Matryoshka doll is a forensics puzzle worth 30 points.

Description:

Matryoshka dolls are a set of wooden dolls of decreasing size placed one inside another. What's the final one?

This puzzle provides the following JPG file dolls.jpg

On first glance, this image is fairly large at ~652kb. First, I tried using exiftool, but nothing interesting was gleaned from the output. Also, file showed that this isn’t really a JPG:

dolls.jpg: PNG image data, 594 x 1104, 8-bit/color RGBA, non-interlaced

Running strings against dolls.jpg showed what appeared to be a file name: base_images/2_c.jpg

Scrolling through this with a hex editor, I saw the header to a zip file, which looks like it contains the aforementioned file:

To pull out the embedded zip file within dolls.jpg, I used binwalk. This wasn’t installed on my machine yet, so I installed it with apt install binwalk.

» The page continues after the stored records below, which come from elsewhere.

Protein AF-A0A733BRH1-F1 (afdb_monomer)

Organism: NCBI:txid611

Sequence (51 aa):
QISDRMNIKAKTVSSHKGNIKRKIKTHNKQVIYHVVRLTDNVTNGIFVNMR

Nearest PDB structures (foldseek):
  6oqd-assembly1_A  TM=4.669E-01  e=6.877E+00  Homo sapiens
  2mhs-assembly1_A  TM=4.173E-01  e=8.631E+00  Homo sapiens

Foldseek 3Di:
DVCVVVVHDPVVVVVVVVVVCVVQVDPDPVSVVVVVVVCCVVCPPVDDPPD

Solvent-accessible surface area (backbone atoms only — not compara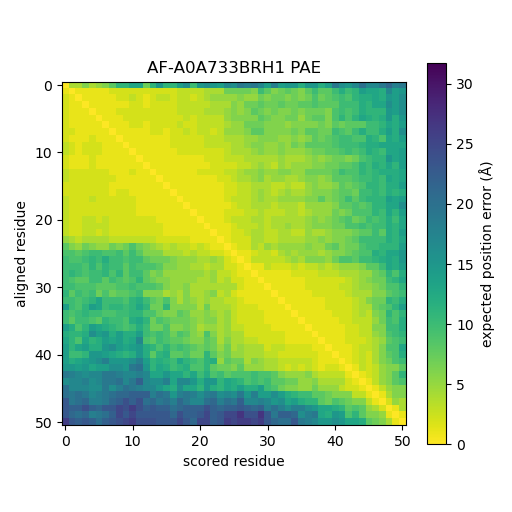ble to full-atom values): 3250 Å² total; per-residue (Å²): 131,55,34,69,82,67,76,45,56,65,69,54,53,55,52,48,54,53,52,50,50,64,72,67,72,66,86,53,65,64,60,54,50,51,52,53,52,48,49,55,66,74,48,60,90,67,76,77,84,85,122

Secondary structure (DSSP, 8-state):
--TTTTT--HHHHHHHHHHHHHHH----HHHHHHHHHHHHHHHTT------

pLDDT: mean 87.06, std 9.78, range [49.75, 97.62]

Structure (mmCIF, N/CA/C/O backbone):
data_AF-A0A733BRH1-F1
#
_entry.id   AF-A0A733BRH1-F1
#
loop_
_atom_site.group_PDB
_atom_site.id
_atom_site.type_symbol
_atom_site.label_atom_id
_atom_site.label_alt_id
_atom_site.label_comp_id
_atom_site.label_asym_id
_atom_site.label_entity_id
_atom_site.label_seq_id
_atom_site.pdbx_PDB_ins_code
_atom_site.Cartn_x
_atom_site.Cartn_y
_atom_site.Cartn_z
_atom_site.occupancy
_atom_site.B_iso_or_equiv
_atom_site.auth_seq_id
_atom_site.auth_comp_id
_atom_site.auth_asym_id
_atom_site.auth_atom_id
_atom_site.pdbx_PDB_model_num
ATOM 1 N N . GLN A 1 1 ? 12.371 -6.575 -3.224 1.00 76.69 1 GLN A N 1
ATOM 2 C CA . GLN A 1 1 ? 11.502 -7.263 -2.231 1.00 76.69 1 GLN A CA 1
ATOM 3 C C . GLN A 1 1 ? 10.043 -6.762 -2.126 1.00 76.69 1 GLN A C 1
ATOM 5 O O . GLN A 1 1 ? 9.208 -7.566 -1.747 1.00 76.69 1 GLN A O 1
ATOM 10 N N . ILE A 1 2 ? 9.659 -5.528 -2.484 1.00 90.06 2 ILE A N 1
ATOM 11 C CA . ILE A 1 2 ? 8.233 -5.158 -2.747 1.00 90.06 2 ILE A CA 1
ATOM 12 C C . ILE A 1 2 ? 8.170 -4.274 -3.991 1.00 90.06 2 ILE A C 1
ATOM 14 O O . ILE A 1 2 ? 7.376 -4.531 -4.886 1.00 90.06 2 ILE A O 1
ATOM 18 N N . SER A 1 3 ? 9.080 -3.298 -4.066 1.00 93.81 3 SER A N 1
ATOM 19 C CA . SER A 1 3 ? 9.352 -2.478 -5.252 1.00 93.81 3 SER A CA 1
ATOM 20 C C . SER A 1 3 ? 9.388 -3.296 -6.538 1.00 93.81 3 SE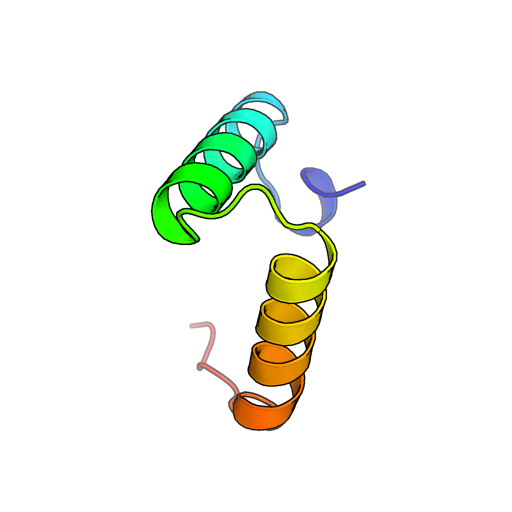R A C 1
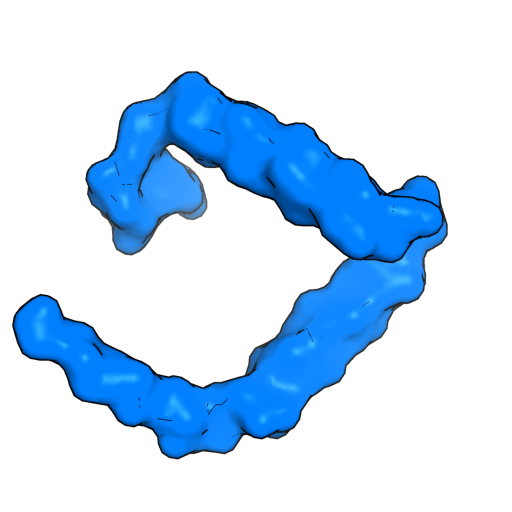ATOM 22 O O . SER A 1 3 ? 8.689 -2.968 -7.482 1.00 93.81 3 SER A O 1
ATOM 24 N N . ASP A 1 4 ? 10.146 -4.391 -6.533 1.00 95.62 4 ASP A N 1
ATOM 25 C CA . ASP A 1 4 ? 10.410 -5.182 -7.739 1.00 95.62 4 ASP A CA 1
ATOM 26 C C . ASP A 1 4 ? 9.198 -6.044 -8.109 1.00 95.62 4 ASP A C 1
ATOM 28 O O . ASP A 1 4 ? 8.869 -6.176 -9.279 1.00 95.62 4 ASP A O 1
ATOM 32 N N . ARG A 1 5 ? 8.472 -6.564 -7.106 1.00 93.69 5 ARG A N 1
ATOM 33 C CA . ARG A 1 5 ? 7.230 -7.332 -7.317 1.00 93.69 5 ARG A CA 1
ATOM 34 C C . ARG A 1 5 ? 6.099 -6.458 -7.855 1.00 93.69 5 ARG A C 1
ATOM 36 O O . ARG A 1 5 ? 5.242 -6.946 -8.574 1.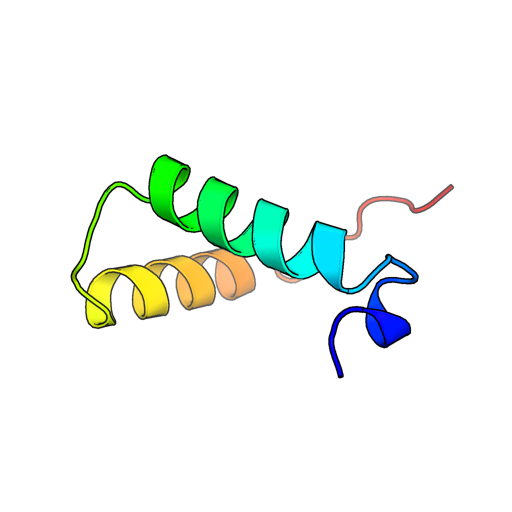00 93.69 5 ARG A O 1
ATOM 43 N N . MET A 1 6 ? 6.086 -5.184 -7.467 1.00 93.06 6 MET A N 1
ATOM 44 C CA . MET A 1 6 ? 5.058 -4.216 -7.851 1.00 93.06 6 MET A CA 1
ATOM 45 C C . MET A 1 6 ? 5.497 -3.288 -8.992 1.00 93.06 6 MET A C 1
ATOM 47 O O . MET A 1 6 ? 4.737 -2.401 -9.363 1.00 93.06 6 MET A O 1
ATOM 51 N N . ASN A 1 7 ? 6.716 -3.449 -9.516 1.00 94.12 7 ASN A N 1
ATOM 52 C CA . ASN A 1 7 ? 7.327 -2.576 -10.520 1.00 94.12 7 ASN A CA 1
ATOM 53 C C . ASN A 1 7 ? 7.270 -1.063 -10.176 1.00 94.12 7 ASN A C 1
ATOM 55 O O . ASN A 1 7 ? 6.916 -0.226 -11.005 1.00 94.12 7 ASN A O 1
ATOM 59 N N . ILE A 1 8 ? 7.607 -0.688 -8.933 1.00 97.00 8 ILE A N 1
ATOM 60 C CA . ILE A 1 8 ? 7.630 0.712 -8.461 1.00 97.00 8 ILE A CA 1
ATOM 61 C C . ILE A 1 8 ? 8.950 1.089 -7.782 1.00 97.00 8 ILE A C 1
ATOM 63 O O . ILE A 1 8 ? 9.637 0.262 -7.185 1.00 97.00 8 ILE A O 1
ATOM 67 N N . LYS A 1 9 ? 9.283 2.388 -7.787 1.00 96.94 9 LYS A N 1
ATOM 68 C CA . LYS A 1 9 ? 10.486 2.915 -7.115 1.00 96.94 9 LYS A CA 1
ATOM 69 C C . LYS A 1 9 ? 10.433 2.678 -5.600 1.00 96.94 9 LYS A C 1
ATOM 71 O O . LYS A 1 9 ? 9.391 2.848 -4.968 1.00 96.94 9 LYS A O 1
ATOM 76 N N . ALA A 1 10 ? 11.586 2.421 -4.980 1.00 95.81 10 ALA A N 1
ATOM 77 C CA . ALA A 1 10 ? 11.691 2.229 -3.528 1.00 95.81 10 ALA A CA 1
ATOM 78 C C . ALA A 1 10 ? 11.133 3.418 -2.712 1.00 95.81 10 ALA A C 1
ATOM 80 O O . ALA A 1 10 ? 10.442 3.222 -1.710 1.00 95.81 10 ALA A O 1
ATOM 81 N N . LYS A 1 11 ? 11.337 4.659 -3.183 1.00 96.31 11 LYS A N 1
ATOM 82 C CA . LYS A 1 11 ? 10.740 5.857 -2.560 1.00 96.31 11 LYS A CA 1
ATOM 83 C C . LYS A 1 11 ? 9.205 5.827 -2.551 1.00 96.31 11 LYS A C 1
ATOM 85 O O . LYS A 1 11 ? 8.582 6.281 -1.594 1.00 96.31 11 LYS A O 1
ATOM 90 N N . THR A 1 12 ? 8.595 5.238 -3.581 1.00 96.44 12 THR A N 1
ATOM 91 C CA . THR A 1 12 ? 7.141 5.074 -3.689 1.00 96.44 12 THR A CA 1
ATOM 92 C C . THR A 1 12 ? 6.629 4.065 -2.666 1.00 96.44 12 THR A C 1
ATOM 94 O O . THR A 1 12 ? 5.620 4.326 -2.017 1.00 96.44 12 THR A O 1
ATOM 97 N N . VAL A 1 13 ? 7.368 2.974 -2.424 1.00 96.25 13 VAL A N 1
ATOM 98 C CA . VAL A 1 13 ? 7.048 2.010 -1.353 1.00 96.25 13 VAL A CA 1
ATOM 99 C C . VAL A 1 13 ? 6.995 2.710 0.008 1.00 96.25 13 VAL A C 1
ATOM 101 O O . VAL A 1 13 ? 6.060 2.492 0.776 1.00 96.25 13 VAL A O 1
ATOM 104 N N . SER A 1 14 ? 7.962 3.585 0.302 1.00 94.12 14 SER A N 1
ATOM 105 C CA . SER A 1 14 ? 7.975 4.363 1.551 1.00 94.12 14 SER A CA 1
ATOM 106 C C . SER A 1 14 ? 6.744 5.275 1.677 1.00 94.12 14 SER A C 1
ATOM 108 O O . SER A 1 14 ? 6.056 5.262 2.701 1.00 94.12 14 SER A O 1
ATOM 110 N N . SER A 1 15 ? 6.391 5.989 0.602 1.00 97.62 15 SER A N 1
ATOM 111 C CA . SER A 1 15 ? 5.181 6.824 0.555 1.00 97.62 15 SER A CA 1
ATOM 112 C C . SER A 1 15 ? 3.901 6.006 0.784 1.00 97.62 15 SER A C 1
ATOM 114 O O . SER A 1 15 ? 3.050 6.380 1.596 1.00 97.62 15 SER A O 1
ATOM 116 N N . HIS A 1 16 ? 3.783 4.834 0.150 1.00 95.25 16 HIS A N 1
ATOM 117 C CA . HIS A 1 16 ? 2.643 3.934 0.338 1.00 95.25 16 HIS A CA 1
ATOM 118 C C . HIS A 1 16 ? 2.534 3.392 1.764 1.00 95.25 16 HIS A C 1
ATOM 120 O O . HIS A 1 16 ? 1.429 3.373 2.308 1.00 95.25 16 HIS A O 1
ATOM 126 N N . LYS A 1 17 ? 3.652 3.052 2.418 1.00 90.62 17 LYS A N 1
ATOM 127 C CA . LYS A 1 17 ? 3.651 2.679 3.845 1.00 90.62 17 LYS A CA 1
ATOM 128 C C . LYS A 1 17 ? 3.055 3.793 4.714 1.00 90.62 17 LYS A C 1
ATOM 130 O O . LYS A 1 17 ? 2.212 3.521 5.569 1.00 90.62 17 LYS A O 1
ATOM 135 N N . GLY A 1 18 ? 3.432 5.049 4.461 1.00 91.12 18 GLY A N 1
ATOM 136 C CA . GLY A 1 18 ? 2.862 6.213 5.148 1.00 91.12 18 GLY A CA 1
ATOM 137 C C . GLY A 1 18 ? 1.366 6.407 4.876 1.00 91.12 18 GLY A C 1
ATOM 138 O O . GLY A 1 18 ? 0.593 6.649 5.804 1.00 91.12 18 GLY A O 1
ATOM 139 N N . ASN A 1 19 ? 0.938 6.253 3.620 1.00 91.56 19 ASN A N 1
ATOM 140 C CA . ASN A 1 19 ? -0.471 6.357 3.227 1.00 91.56 19 ASN A CA 1
ATOM 141 C C . ASN A 1 19 ? -1.348 5.301 3.909 1.00 91.56 19 ASN A C 1
ATOM 143 O O . ASN A 1 19 ? -2.403 5.641 4.439 1.00 91.56 19 ASN A O 1
ATOM 147 N N . ILE A 1 20 ? -0.916 4.037 3.918 1.00 87.88 20 ILE A N 1
ATOM 148 C CA . ILE A 1 20 ? -1.652 2.940 4.562 1.00 87.88 20 ILE A CA 1
ATOM 149 C C . ILE A 1 20 ? -1.778 3.211 6.061 1.00 87.88 20 ILE A C 1
ATOM 151 O O . ILE A 1 20 ? -2.882 3.154 6.599 1.00 87.88 20 ILE A O 1
ATOM 155 N N . LYS A 1 21 ? -0.682 3.608 6.723 1.00 85.12 21 LYS A N 1
ATOM 156 C CA . LYS A 1 21 ? -0.699 3.959 8.151 1.00 85.12 21 LYS A CA 1
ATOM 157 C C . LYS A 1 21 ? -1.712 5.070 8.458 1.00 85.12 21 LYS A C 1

Using binwalk -e dolls.jpg, I was able to extract another picture of a smaller doll, which also had a zip file embedded within it. This doll looked the same as the original picture, but slightly smaller. True to its name, this smaller doll had another zip containing another image of a smaller doll inside.

Repeating this process four times eventually yielded flag.txt, which revealed the flag.